The prediction of the RF model tends to be not reliable for predictors out of the training data range, and such extrapolation should be considered to be inaccurate. We thus compared the distributions of variables in the training data and the global data used for prediction and provided the ranges for each bioenergy crop type in the training data (Fig. 10). Because we limited our predictions in the regions that are adequate for bioenergy crop growth using minimum MAT and MAP from observations (Sect. 2.2.3), the distributions of variables used for predictions largely overlapped the distributions from the training data (Fig. S10), implying that most of the predictions are reliable without extrapolations out of ranges. Although SR from 20 to 25 MJ m−2 d−1 is not presented in the training data (Fig. S10), the importance of SR in the RF model is relatively low (Fig. 2a), and thus the influence on our predictions is expected to be small. We should note that only minimum MAT is used to define the adequate regions, but some high-temperature stress (e.g., through heat, vapor pressure deficit or summer drought) could also limit the growth. Although this is not explicitly considered in this study, the area with MAT higher than the maximum MAT in the training data is very small (Fig. S10).
Our predictions are based on the current climate and CO2 level, and thus the future climate changes and CO2 fertilization effects are not included. The photosynthetic pathway for C4 plants (such as Miscanthus and switchgrass) is closer to optimal levels of CO2 with present-day atmospheric levels. The CO2 effect could result in large increases in productivity, especially for the C3 plants, but data on bioenergy crop yield responses to CO2 are very sparse, although this is being addressed in current field studies (e.g., Norby et al., 2016). We adopted a space-for-time approach and analyzed the spatial relationship between yields and temperature (Fig.
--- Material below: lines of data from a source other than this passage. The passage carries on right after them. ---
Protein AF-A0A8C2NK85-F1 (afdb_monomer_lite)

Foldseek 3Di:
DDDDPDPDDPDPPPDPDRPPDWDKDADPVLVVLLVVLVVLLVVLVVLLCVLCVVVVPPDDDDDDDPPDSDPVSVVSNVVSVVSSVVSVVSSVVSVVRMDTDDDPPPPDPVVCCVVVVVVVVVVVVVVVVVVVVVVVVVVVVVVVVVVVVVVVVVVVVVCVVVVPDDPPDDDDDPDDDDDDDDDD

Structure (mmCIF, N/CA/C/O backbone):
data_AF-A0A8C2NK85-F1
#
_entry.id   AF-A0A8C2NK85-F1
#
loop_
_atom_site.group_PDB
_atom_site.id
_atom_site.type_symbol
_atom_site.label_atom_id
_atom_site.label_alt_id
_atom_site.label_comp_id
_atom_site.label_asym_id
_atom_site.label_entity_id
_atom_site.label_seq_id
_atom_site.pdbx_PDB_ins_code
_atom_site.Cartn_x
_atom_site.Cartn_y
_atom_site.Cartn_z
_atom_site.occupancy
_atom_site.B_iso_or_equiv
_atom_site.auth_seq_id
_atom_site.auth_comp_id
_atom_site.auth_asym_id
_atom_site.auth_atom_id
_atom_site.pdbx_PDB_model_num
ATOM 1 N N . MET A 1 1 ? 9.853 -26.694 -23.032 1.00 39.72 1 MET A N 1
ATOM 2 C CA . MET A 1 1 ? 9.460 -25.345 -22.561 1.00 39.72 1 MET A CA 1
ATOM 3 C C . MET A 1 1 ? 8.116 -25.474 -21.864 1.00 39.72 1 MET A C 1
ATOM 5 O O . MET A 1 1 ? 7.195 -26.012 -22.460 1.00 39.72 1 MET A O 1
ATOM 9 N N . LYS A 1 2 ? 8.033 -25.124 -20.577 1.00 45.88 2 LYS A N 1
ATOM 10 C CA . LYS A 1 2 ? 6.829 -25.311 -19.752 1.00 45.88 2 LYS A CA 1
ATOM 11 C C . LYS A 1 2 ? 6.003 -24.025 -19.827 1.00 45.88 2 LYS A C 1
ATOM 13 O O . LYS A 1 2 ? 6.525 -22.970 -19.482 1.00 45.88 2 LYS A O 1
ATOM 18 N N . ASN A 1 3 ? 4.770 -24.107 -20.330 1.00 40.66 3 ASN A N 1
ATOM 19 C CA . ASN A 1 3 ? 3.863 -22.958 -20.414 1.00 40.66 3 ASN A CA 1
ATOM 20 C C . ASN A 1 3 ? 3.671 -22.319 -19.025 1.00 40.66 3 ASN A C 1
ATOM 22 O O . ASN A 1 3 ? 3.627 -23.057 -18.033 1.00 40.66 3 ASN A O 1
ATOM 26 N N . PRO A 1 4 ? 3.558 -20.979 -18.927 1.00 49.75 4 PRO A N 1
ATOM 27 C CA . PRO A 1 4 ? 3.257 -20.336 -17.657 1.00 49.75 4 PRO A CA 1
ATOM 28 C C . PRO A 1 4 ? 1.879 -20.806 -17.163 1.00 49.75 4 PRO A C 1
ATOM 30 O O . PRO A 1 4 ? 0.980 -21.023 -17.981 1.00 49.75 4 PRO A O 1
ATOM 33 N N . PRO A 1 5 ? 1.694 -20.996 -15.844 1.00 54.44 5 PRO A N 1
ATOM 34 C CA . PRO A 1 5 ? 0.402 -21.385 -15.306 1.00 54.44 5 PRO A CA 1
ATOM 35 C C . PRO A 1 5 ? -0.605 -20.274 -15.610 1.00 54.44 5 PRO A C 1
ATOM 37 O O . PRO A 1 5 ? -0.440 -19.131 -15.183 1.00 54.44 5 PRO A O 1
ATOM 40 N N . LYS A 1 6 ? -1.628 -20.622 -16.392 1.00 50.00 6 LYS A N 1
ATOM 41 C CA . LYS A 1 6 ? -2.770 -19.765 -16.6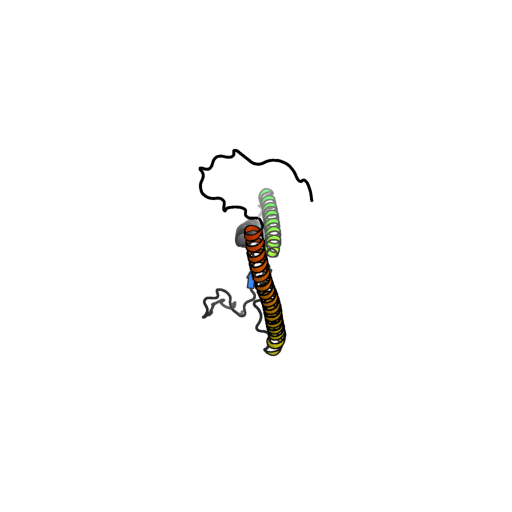96 1.00 50.00 6 LYS A CA 1
ATOM 42 C C . LYS A 1 6 ? -3.450 -19.445 -15.361 1.00 50.00 6 LYS A C 1
ATOM 44 O O . LYS A 1 6 ? -3.903 -20.353 -14.667 1.00 50.00 6 LYS A O 1
ATOM 49 N N . LEU A 1 7 ? -3.433 -18.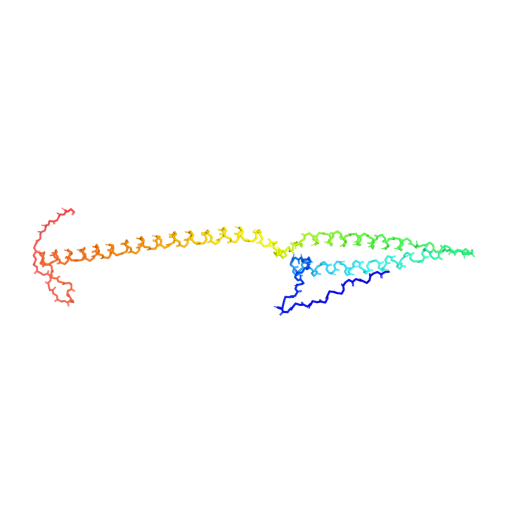175 -14.961 1.00 52.69 7 LEU A N 1
ATOM 50 C CA . LEU A 1 7 ? -4.103 -17.687 -13.755 1.00 52.69 7 LEU A CA 1
ATOM 51 C C . LEU A 1 7 ? -5.612 -17.628 -14.032 1.00 52.69 7 LEU A C 1
ATOM 53 O O . LEU A 1 7 ? -6.180 -16.558 -14.208 1.00 52.69 7 LEU A O 1
ATOM 57 N N . GLU A 1 8 ? -6.242 -18.789 -14.168 1.00 47.75 8 GLU A N 1
ATOM 58 C CA . GLU A 1 8 ? -7.688 -18.920 -14.330 1.00 47.75 8 GLU A CA 1
ATOM 59 C C . GLU A 1 8 ? -8.271 -19.080 -12.918 1.00 47.75 8 GLU A C 1
ATOM 61 O O . GLU A 1 8 ? -8.016 -20.066 -12.225 1.00 47.75 8 GLU A O 1
ATOM 66 N N . GLY A 1 9 ? -8.920 -18.023 -12.427 1.00 49.81 9 GLY A N 1
ATOM 67 C CA . GLY A 1 9 ? -9.496 -17.971 -11.087 1.00 49.81 9 GLY A CA 1
ATOM 68 C C . GLY A 1 9 ? -10.809 -18.742 -11.028 1.00 49.81 9 GLY A C 1
ATOM 69 O O . GLY A 1 9 ? -11.846 -18.203 -11.393 1.00 49.81 9 GLY A O 1
ATOM 70 N N . ASP A 1 10 ? -10.763 -19.980 -10.542 1.00 44.91 10 ASP A N 1
ATOM 71 C CA . ASP A 1 10 ? -11.941 -20.756 -10.137 1.00 44.91 10 ASP A CA 1
ATOM 72 C C . ASP A 1 10 ? -12.227 -20.505 -8.645 1.00 44.91 10 ASP A C 1
ATOM 74 O O . ASP A 1 10 ? -11.909 -21.314 -7.767 1.00 44.91 10 ASP A O 1
ATOM 78 N N . ALA A 1 11 ? -12.704 -19.300 -8.326 1.00 50.84 11 ALA A N 1
ATOM 79 C CA . ALA A 1 11 ? -13.111 -18.935 -6.973 1.00 50.84 11 ALA A CA 1
ATOM 80 C C . ALA A 1 11 ? -14.643 -18.890 -6.906 1.00 50.84 11 ALA A C 1
ATOM 82 O O . ALA A 1 11 ? -15.278 -17.930 -7.335 1.00 50.84 11 ALA A O 1
ATOM 83 N N . THR A 1 12 ? -15.239 -19.952 -6.360 1.00 49.47 12 THR A N 1
ATOM 84 C CA . THR A 1 12 ? -16.692 -20.134 -6.183 1.00 49.47 12 THR A CA 1
ATOM 85 C C . THR A 1 12 ? -17.343 -19.134 -5.214 1.00 49.47 12 THR A C 1
ATOM 87 O O . THR A 1 12 ? -18.556 -19.156 -5.042 1.00 49.47 12 THR A O 1
ATOM 90 N N . ASP A 1 13 ? -16.558 -18.280 -4.556 1.00 59.72 13 ASP A N 1
ATOM 91 C CA . ASP A 1 13 ? -16.977 -17.331 -3.517 1.00 59.72 13 ASP A CA 1
ATOM 92 C C . ASP A 1 13 ? -16.904 -15.854 -3.953 1.00 59.72 13 ASP A C 1
ATOM 94 O O . ASP A 1 13 ? -17.154 -14.962 -3.144 1.00 59.72 13 ASP A O 1
ATOM 98 N N . GLY A 1 14 ? -16.562 -15.574 -5.218 1.00 48.81 14 GLY A N 1
ATOM 99 C CA . GLY A 1 14 ? -16.395 -14.204 -5.716 1.00 48.81 14 GLY A CA 1
ATOM 100 C C . GLY A 1 14 ? -15.073 -13.539 -5.310 1.00 48.81 14 GLY A C 1
ATOM 101 O O . GLY A 1 14 ? -14.897 -12.342 -5.540 1.00 48.81 14 GLY A O 1
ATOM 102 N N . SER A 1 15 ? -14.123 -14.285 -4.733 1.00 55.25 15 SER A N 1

S14) to account for the possible yield changes in response to future temperature changes due to adaptation. Yields are positively correlated with temperature for all bioenergy crops (Fig. S14; correlations with other explanatory variables are shown in Figs. S15–20). Miscanthus has the strongest response to temperature, with an increasing rate of 0.41 t DM ha−1 yr−1 ∘C−1. Eucalypt and willow have a similar increasing rate (0.27 and 0.26 t DM ha−1 yr−1 ∘C−1). The temperature sensitivities of yields are lower for poplar and switchgrass (0.14 and 0.18 t DM ha−1 yr−1 per ∘C). The overall yield response to temperature for the best crop is 0.42 t DM ha−1 yr−1 ∘C−1 (Fig. S14). It is higher than each individual crop because it combined the yield gradient from multiple crops, so the yield sensitivities to temperature for the best crop also comprise possible transitions of the low-yield crop type to the high-yield type. Based on an increase of 0.9 ∘C from the preindustrial period until now (Millar et al., 2017), the temperature sensitivity of the best crop implies a mean increase of 0.46 t DM ha−1 yr−1 in yields from present day to 2100 in the 2 ∘C temperature increase scenario. However, this is just a simple extrapolation based on spatial gradients and should be interpreted cautiously. For example, a future increase in soil aridity could cause soil degradations and counteract the yield increases due to CO2 fertilization and temperature increase (Balkovič et al., 2018).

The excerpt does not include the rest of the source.